Supplied data ▸

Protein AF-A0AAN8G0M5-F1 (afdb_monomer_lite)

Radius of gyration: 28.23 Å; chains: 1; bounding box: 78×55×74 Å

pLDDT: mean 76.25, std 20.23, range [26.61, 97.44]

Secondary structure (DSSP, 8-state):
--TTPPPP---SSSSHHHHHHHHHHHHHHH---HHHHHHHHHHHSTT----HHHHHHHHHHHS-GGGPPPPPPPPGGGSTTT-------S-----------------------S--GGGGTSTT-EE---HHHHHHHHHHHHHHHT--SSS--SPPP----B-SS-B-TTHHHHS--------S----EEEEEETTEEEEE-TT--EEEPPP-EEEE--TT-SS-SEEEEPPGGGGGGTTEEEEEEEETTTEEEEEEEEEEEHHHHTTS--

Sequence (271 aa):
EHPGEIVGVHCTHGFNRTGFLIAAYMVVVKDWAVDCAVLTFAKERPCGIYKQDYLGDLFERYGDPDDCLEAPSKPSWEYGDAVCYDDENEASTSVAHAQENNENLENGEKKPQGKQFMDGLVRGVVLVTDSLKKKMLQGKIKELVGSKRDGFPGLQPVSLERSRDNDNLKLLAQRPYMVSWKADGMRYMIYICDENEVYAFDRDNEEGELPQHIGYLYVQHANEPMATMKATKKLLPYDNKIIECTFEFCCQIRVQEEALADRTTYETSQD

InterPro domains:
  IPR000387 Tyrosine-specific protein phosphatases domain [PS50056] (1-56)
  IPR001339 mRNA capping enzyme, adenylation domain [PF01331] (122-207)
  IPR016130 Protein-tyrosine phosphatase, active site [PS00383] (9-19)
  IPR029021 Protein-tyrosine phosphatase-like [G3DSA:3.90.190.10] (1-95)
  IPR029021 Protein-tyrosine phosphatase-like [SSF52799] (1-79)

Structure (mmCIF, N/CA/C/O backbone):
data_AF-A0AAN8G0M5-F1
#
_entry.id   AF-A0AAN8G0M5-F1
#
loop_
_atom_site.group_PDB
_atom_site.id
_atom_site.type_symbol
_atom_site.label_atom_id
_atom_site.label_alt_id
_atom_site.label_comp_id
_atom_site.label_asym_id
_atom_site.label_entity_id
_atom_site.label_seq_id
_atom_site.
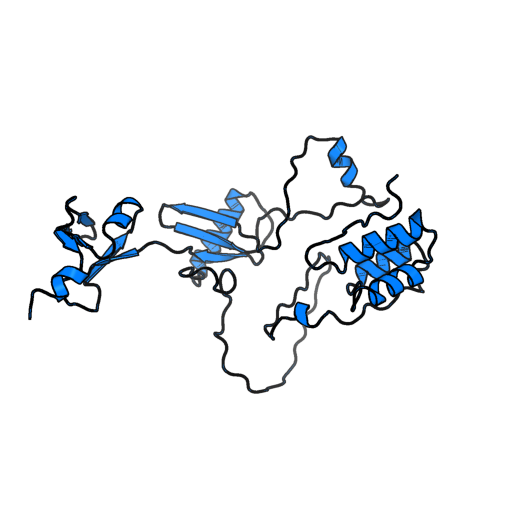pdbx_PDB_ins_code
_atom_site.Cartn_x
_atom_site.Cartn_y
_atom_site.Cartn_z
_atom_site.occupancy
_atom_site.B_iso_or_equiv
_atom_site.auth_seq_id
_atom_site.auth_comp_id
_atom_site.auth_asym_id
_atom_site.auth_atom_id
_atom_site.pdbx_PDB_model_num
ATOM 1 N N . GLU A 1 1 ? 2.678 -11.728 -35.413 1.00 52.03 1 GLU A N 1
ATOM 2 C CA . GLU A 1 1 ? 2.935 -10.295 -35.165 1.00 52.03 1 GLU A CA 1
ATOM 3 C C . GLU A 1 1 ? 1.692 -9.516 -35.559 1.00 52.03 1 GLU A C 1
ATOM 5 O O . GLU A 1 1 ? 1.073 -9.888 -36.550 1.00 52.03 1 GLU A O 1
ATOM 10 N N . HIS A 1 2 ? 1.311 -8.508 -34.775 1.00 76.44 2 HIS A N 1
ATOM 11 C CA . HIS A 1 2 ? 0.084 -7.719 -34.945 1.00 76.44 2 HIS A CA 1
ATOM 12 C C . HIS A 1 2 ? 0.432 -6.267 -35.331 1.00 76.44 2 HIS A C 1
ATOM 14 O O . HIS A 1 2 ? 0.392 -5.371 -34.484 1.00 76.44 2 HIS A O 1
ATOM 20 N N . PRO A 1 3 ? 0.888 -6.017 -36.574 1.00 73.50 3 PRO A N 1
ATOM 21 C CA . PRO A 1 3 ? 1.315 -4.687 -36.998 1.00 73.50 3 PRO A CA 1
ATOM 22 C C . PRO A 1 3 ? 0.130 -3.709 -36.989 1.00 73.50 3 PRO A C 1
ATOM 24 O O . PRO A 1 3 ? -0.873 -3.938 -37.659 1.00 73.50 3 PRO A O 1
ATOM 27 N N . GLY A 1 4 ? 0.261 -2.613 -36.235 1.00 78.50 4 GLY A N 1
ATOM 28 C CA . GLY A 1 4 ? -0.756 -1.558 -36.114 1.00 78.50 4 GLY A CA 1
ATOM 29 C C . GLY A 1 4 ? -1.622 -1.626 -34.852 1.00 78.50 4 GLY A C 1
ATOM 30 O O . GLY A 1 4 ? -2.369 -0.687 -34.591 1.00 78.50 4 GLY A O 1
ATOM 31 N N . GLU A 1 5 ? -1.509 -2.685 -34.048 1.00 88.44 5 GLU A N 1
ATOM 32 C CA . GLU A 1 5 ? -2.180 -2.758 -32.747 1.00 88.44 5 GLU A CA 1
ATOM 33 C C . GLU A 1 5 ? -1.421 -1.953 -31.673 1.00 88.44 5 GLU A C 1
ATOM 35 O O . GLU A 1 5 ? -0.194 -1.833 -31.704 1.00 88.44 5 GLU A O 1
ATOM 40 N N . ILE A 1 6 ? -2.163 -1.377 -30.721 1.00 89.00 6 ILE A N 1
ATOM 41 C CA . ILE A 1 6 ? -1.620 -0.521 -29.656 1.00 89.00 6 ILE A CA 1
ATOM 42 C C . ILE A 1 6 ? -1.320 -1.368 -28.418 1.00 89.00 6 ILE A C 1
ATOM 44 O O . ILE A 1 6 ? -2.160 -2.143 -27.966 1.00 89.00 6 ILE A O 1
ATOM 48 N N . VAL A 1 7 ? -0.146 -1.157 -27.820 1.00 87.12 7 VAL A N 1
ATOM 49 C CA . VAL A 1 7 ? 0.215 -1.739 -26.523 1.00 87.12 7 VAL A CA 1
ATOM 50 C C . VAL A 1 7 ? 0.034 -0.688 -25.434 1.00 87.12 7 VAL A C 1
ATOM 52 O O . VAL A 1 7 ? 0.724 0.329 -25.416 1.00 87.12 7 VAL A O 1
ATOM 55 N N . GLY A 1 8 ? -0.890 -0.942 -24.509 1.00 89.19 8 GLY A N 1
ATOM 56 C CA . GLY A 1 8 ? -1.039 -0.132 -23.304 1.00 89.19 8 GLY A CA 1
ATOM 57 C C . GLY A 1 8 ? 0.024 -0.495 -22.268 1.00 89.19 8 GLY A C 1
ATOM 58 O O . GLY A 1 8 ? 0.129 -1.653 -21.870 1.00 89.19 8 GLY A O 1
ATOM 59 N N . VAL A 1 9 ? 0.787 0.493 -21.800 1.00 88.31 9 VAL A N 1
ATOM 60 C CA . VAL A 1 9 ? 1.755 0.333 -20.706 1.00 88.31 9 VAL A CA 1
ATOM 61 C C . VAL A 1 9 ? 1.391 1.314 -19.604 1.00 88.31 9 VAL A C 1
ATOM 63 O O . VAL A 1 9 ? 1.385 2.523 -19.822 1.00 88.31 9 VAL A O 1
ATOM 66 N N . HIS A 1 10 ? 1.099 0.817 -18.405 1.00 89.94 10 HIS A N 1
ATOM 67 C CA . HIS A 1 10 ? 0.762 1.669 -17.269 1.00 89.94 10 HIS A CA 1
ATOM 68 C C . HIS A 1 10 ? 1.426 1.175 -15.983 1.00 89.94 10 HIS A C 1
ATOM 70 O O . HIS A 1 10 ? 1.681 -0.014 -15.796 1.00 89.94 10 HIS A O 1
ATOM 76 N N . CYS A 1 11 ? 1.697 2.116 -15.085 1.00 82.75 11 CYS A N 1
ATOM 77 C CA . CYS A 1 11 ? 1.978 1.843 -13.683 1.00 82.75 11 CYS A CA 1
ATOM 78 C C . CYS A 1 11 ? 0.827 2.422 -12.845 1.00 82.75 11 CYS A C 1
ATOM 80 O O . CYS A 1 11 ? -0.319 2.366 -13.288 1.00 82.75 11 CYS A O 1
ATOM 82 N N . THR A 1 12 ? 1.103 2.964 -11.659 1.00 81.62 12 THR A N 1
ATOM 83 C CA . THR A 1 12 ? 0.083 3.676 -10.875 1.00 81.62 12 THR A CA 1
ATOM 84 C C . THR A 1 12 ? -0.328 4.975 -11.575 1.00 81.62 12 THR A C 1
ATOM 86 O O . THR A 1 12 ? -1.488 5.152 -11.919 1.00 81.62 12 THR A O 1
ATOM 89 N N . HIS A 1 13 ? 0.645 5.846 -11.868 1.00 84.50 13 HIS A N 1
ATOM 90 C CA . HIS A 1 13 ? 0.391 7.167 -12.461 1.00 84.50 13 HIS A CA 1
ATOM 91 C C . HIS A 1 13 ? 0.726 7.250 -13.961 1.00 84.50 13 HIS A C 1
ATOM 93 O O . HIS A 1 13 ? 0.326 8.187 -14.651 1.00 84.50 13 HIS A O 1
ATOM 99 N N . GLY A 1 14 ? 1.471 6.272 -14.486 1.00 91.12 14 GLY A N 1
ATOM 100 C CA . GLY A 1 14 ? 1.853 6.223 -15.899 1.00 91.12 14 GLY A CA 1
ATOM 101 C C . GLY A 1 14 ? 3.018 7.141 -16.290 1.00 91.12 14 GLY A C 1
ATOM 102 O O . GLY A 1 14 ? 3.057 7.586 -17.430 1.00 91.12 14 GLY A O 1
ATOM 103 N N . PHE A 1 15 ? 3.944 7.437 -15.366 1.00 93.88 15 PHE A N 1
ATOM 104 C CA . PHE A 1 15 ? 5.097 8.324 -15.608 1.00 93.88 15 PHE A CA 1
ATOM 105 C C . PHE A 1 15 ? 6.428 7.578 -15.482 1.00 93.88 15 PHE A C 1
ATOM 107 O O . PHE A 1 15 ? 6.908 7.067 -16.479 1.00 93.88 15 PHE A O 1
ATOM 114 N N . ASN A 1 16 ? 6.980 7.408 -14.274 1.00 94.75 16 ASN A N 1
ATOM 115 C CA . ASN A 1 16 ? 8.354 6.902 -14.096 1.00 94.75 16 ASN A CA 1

...

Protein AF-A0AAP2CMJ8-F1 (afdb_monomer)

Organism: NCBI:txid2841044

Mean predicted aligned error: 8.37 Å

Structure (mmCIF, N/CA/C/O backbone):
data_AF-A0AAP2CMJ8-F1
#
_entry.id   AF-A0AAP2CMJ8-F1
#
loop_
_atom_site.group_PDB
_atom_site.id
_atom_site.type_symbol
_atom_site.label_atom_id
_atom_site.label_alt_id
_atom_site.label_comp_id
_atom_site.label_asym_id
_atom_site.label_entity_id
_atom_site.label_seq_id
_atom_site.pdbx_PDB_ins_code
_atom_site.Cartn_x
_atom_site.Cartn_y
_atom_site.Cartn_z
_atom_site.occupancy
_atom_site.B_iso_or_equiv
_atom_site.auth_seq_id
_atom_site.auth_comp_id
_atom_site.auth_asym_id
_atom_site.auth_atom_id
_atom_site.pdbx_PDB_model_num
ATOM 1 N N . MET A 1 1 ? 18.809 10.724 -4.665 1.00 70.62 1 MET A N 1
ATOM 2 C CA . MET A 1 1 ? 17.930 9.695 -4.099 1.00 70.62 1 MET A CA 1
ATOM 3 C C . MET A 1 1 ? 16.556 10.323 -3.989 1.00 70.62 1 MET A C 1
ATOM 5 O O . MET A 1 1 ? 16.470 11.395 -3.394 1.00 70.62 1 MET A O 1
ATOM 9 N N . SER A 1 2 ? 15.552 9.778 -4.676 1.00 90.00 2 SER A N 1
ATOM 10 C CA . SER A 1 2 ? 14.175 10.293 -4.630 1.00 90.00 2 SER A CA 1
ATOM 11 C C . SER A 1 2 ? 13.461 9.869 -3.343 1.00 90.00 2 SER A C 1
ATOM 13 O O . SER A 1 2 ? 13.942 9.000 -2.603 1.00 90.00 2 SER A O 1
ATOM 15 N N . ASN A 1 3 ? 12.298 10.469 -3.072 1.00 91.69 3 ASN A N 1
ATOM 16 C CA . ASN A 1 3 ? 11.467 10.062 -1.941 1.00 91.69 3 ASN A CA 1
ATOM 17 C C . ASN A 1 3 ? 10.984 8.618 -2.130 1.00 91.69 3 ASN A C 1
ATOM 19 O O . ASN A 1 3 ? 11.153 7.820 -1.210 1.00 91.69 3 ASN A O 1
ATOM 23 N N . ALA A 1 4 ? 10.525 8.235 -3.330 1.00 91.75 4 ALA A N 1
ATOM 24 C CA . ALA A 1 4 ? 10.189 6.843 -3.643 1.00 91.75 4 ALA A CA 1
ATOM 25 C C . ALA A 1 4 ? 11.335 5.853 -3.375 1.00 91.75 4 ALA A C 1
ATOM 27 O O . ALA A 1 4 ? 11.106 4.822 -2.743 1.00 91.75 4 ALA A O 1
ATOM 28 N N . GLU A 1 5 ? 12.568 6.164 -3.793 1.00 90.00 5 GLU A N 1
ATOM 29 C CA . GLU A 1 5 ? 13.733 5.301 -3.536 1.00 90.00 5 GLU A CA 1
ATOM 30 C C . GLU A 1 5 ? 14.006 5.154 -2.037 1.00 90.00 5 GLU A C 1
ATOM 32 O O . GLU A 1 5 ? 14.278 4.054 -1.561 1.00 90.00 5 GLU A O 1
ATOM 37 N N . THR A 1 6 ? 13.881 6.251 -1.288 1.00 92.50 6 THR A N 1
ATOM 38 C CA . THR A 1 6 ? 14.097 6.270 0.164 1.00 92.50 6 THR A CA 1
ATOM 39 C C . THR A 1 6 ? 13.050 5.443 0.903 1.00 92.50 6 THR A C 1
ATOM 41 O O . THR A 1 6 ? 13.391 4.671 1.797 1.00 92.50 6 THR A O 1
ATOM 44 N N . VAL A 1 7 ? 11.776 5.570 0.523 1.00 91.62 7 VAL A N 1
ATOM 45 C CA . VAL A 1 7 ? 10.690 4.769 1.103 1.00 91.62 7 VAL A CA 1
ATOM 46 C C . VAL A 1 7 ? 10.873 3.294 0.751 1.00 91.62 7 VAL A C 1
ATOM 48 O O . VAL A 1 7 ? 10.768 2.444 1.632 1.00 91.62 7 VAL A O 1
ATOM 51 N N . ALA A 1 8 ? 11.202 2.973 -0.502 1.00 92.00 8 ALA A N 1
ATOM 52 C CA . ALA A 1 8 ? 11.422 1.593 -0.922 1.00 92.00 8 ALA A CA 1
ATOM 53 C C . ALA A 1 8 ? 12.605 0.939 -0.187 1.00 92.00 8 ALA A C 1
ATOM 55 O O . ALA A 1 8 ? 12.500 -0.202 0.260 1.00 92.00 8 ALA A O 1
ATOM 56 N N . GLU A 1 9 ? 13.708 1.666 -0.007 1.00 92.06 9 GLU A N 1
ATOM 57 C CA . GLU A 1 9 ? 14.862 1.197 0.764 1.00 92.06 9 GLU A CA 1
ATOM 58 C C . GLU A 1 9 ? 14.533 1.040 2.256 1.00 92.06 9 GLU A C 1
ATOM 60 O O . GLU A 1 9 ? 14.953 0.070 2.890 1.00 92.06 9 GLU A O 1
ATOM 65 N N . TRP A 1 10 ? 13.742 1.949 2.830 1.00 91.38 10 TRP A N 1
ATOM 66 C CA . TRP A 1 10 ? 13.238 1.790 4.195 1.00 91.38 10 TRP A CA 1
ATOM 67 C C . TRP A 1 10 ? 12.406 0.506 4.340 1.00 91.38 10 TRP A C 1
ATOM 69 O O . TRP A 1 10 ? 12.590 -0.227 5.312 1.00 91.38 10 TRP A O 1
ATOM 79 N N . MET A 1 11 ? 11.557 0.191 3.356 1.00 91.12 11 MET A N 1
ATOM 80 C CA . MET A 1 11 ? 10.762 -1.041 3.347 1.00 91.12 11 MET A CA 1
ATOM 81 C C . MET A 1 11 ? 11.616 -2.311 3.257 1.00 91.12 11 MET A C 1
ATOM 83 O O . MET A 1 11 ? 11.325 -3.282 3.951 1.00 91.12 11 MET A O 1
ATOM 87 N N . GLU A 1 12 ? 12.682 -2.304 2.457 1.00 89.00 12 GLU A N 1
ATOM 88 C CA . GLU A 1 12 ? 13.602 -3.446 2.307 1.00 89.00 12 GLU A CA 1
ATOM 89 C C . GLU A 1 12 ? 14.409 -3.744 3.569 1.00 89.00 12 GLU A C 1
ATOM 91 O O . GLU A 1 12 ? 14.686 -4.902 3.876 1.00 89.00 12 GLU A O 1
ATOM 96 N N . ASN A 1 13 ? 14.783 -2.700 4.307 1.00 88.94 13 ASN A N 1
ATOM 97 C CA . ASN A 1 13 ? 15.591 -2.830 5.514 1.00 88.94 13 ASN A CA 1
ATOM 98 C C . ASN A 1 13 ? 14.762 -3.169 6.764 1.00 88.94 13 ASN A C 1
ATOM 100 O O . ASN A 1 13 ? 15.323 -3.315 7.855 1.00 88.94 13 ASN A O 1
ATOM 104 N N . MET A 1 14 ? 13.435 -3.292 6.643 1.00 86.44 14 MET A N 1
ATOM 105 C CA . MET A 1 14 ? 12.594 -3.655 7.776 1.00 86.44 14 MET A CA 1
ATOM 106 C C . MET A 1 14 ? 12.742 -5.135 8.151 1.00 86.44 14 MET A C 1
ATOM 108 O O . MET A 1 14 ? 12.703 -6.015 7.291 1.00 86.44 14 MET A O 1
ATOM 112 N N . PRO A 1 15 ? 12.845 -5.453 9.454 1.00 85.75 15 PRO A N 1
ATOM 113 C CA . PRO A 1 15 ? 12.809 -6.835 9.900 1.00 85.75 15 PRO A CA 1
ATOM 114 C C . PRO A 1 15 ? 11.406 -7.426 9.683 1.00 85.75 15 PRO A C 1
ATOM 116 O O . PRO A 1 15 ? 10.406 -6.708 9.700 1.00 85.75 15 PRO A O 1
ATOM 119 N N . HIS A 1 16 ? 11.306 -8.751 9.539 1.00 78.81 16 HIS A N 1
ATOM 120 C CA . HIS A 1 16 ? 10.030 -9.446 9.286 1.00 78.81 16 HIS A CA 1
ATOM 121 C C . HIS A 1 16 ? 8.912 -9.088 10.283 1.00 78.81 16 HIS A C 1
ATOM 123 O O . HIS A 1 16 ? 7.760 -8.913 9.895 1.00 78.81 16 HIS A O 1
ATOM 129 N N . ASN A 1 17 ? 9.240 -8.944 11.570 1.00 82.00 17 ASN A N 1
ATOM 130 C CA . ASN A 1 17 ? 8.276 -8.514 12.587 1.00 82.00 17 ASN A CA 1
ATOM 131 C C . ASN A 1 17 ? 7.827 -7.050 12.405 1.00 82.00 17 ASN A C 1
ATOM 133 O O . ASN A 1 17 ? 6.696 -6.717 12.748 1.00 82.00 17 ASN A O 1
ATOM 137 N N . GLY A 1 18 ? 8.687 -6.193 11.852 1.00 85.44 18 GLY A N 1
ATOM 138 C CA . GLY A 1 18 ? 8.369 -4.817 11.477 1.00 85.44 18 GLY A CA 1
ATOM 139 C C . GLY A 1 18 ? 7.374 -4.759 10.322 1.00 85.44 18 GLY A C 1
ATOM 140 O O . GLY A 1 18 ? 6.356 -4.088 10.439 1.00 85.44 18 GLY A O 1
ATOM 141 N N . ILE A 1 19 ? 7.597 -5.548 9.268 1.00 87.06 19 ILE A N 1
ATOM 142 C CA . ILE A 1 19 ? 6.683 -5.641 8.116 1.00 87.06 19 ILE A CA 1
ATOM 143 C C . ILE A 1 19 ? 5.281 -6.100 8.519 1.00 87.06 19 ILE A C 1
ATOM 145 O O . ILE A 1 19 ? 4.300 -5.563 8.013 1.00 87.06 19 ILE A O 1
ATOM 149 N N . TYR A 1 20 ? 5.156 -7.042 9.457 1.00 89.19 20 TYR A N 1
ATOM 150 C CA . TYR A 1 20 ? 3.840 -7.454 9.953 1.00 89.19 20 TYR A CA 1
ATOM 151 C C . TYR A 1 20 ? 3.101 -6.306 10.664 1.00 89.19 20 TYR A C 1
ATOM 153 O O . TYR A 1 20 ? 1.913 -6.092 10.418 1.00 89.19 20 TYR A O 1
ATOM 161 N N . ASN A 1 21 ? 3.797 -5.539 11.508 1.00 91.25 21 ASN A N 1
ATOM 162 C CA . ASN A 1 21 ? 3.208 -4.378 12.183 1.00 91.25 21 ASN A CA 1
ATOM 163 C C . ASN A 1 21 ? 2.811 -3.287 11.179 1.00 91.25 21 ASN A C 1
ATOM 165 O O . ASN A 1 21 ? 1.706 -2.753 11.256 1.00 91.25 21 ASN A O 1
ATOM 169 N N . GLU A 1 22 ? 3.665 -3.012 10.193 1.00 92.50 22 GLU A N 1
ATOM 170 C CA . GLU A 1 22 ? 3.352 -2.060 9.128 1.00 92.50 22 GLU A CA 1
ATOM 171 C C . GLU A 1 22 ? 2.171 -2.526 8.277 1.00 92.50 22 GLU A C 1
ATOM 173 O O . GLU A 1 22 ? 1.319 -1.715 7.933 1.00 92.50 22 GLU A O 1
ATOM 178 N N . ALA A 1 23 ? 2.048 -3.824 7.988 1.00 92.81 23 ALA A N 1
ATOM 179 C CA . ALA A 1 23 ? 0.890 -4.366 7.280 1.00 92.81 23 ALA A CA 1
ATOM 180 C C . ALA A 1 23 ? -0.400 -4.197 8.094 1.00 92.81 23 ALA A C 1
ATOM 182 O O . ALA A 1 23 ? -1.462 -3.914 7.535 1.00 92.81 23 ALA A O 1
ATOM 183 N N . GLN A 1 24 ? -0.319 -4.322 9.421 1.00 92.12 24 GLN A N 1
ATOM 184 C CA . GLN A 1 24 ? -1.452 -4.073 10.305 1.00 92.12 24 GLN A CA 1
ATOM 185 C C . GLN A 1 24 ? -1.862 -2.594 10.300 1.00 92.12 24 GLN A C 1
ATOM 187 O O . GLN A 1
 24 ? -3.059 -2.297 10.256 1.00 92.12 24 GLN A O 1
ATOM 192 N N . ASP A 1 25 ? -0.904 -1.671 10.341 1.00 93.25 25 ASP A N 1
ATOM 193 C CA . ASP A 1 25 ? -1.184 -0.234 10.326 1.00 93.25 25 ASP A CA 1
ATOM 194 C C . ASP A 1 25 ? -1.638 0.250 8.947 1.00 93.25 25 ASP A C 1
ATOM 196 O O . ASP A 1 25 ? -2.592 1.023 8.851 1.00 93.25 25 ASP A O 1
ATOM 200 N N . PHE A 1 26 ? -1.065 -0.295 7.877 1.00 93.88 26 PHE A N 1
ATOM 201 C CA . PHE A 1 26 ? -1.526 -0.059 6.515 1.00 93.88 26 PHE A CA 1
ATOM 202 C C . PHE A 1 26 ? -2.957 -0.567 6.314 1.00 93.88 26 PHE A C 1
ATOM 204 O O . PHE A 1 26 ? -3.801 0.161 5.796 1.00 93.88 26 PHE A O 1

Task prompt ▸
Could you return exactly the lines above from the line with "ATOM 24 C CA" to the line with "ATOM 28 N N", both included, and nothing else?

Solution to the problem ▸
ATOM 24 C CA . ALA A 1 4 ? 10.189 6.843 -3.643 1.00 91.75 4 ALA A CA 1
ATOM 25 C C . ALA A 1 4 ? 11.335 5.853 -3.375 1.00 91.75 4 ALA A C 1
ATOM 27 O O . ALA A 1 4 ? 11.106 4.822 -2.743 1.00 91.75 4 ALA A O 1
ATOM 28 N N . GLU A 1 5 ? 12.568 6.164 -3.793 1.00 90.00 5 GLU A N 1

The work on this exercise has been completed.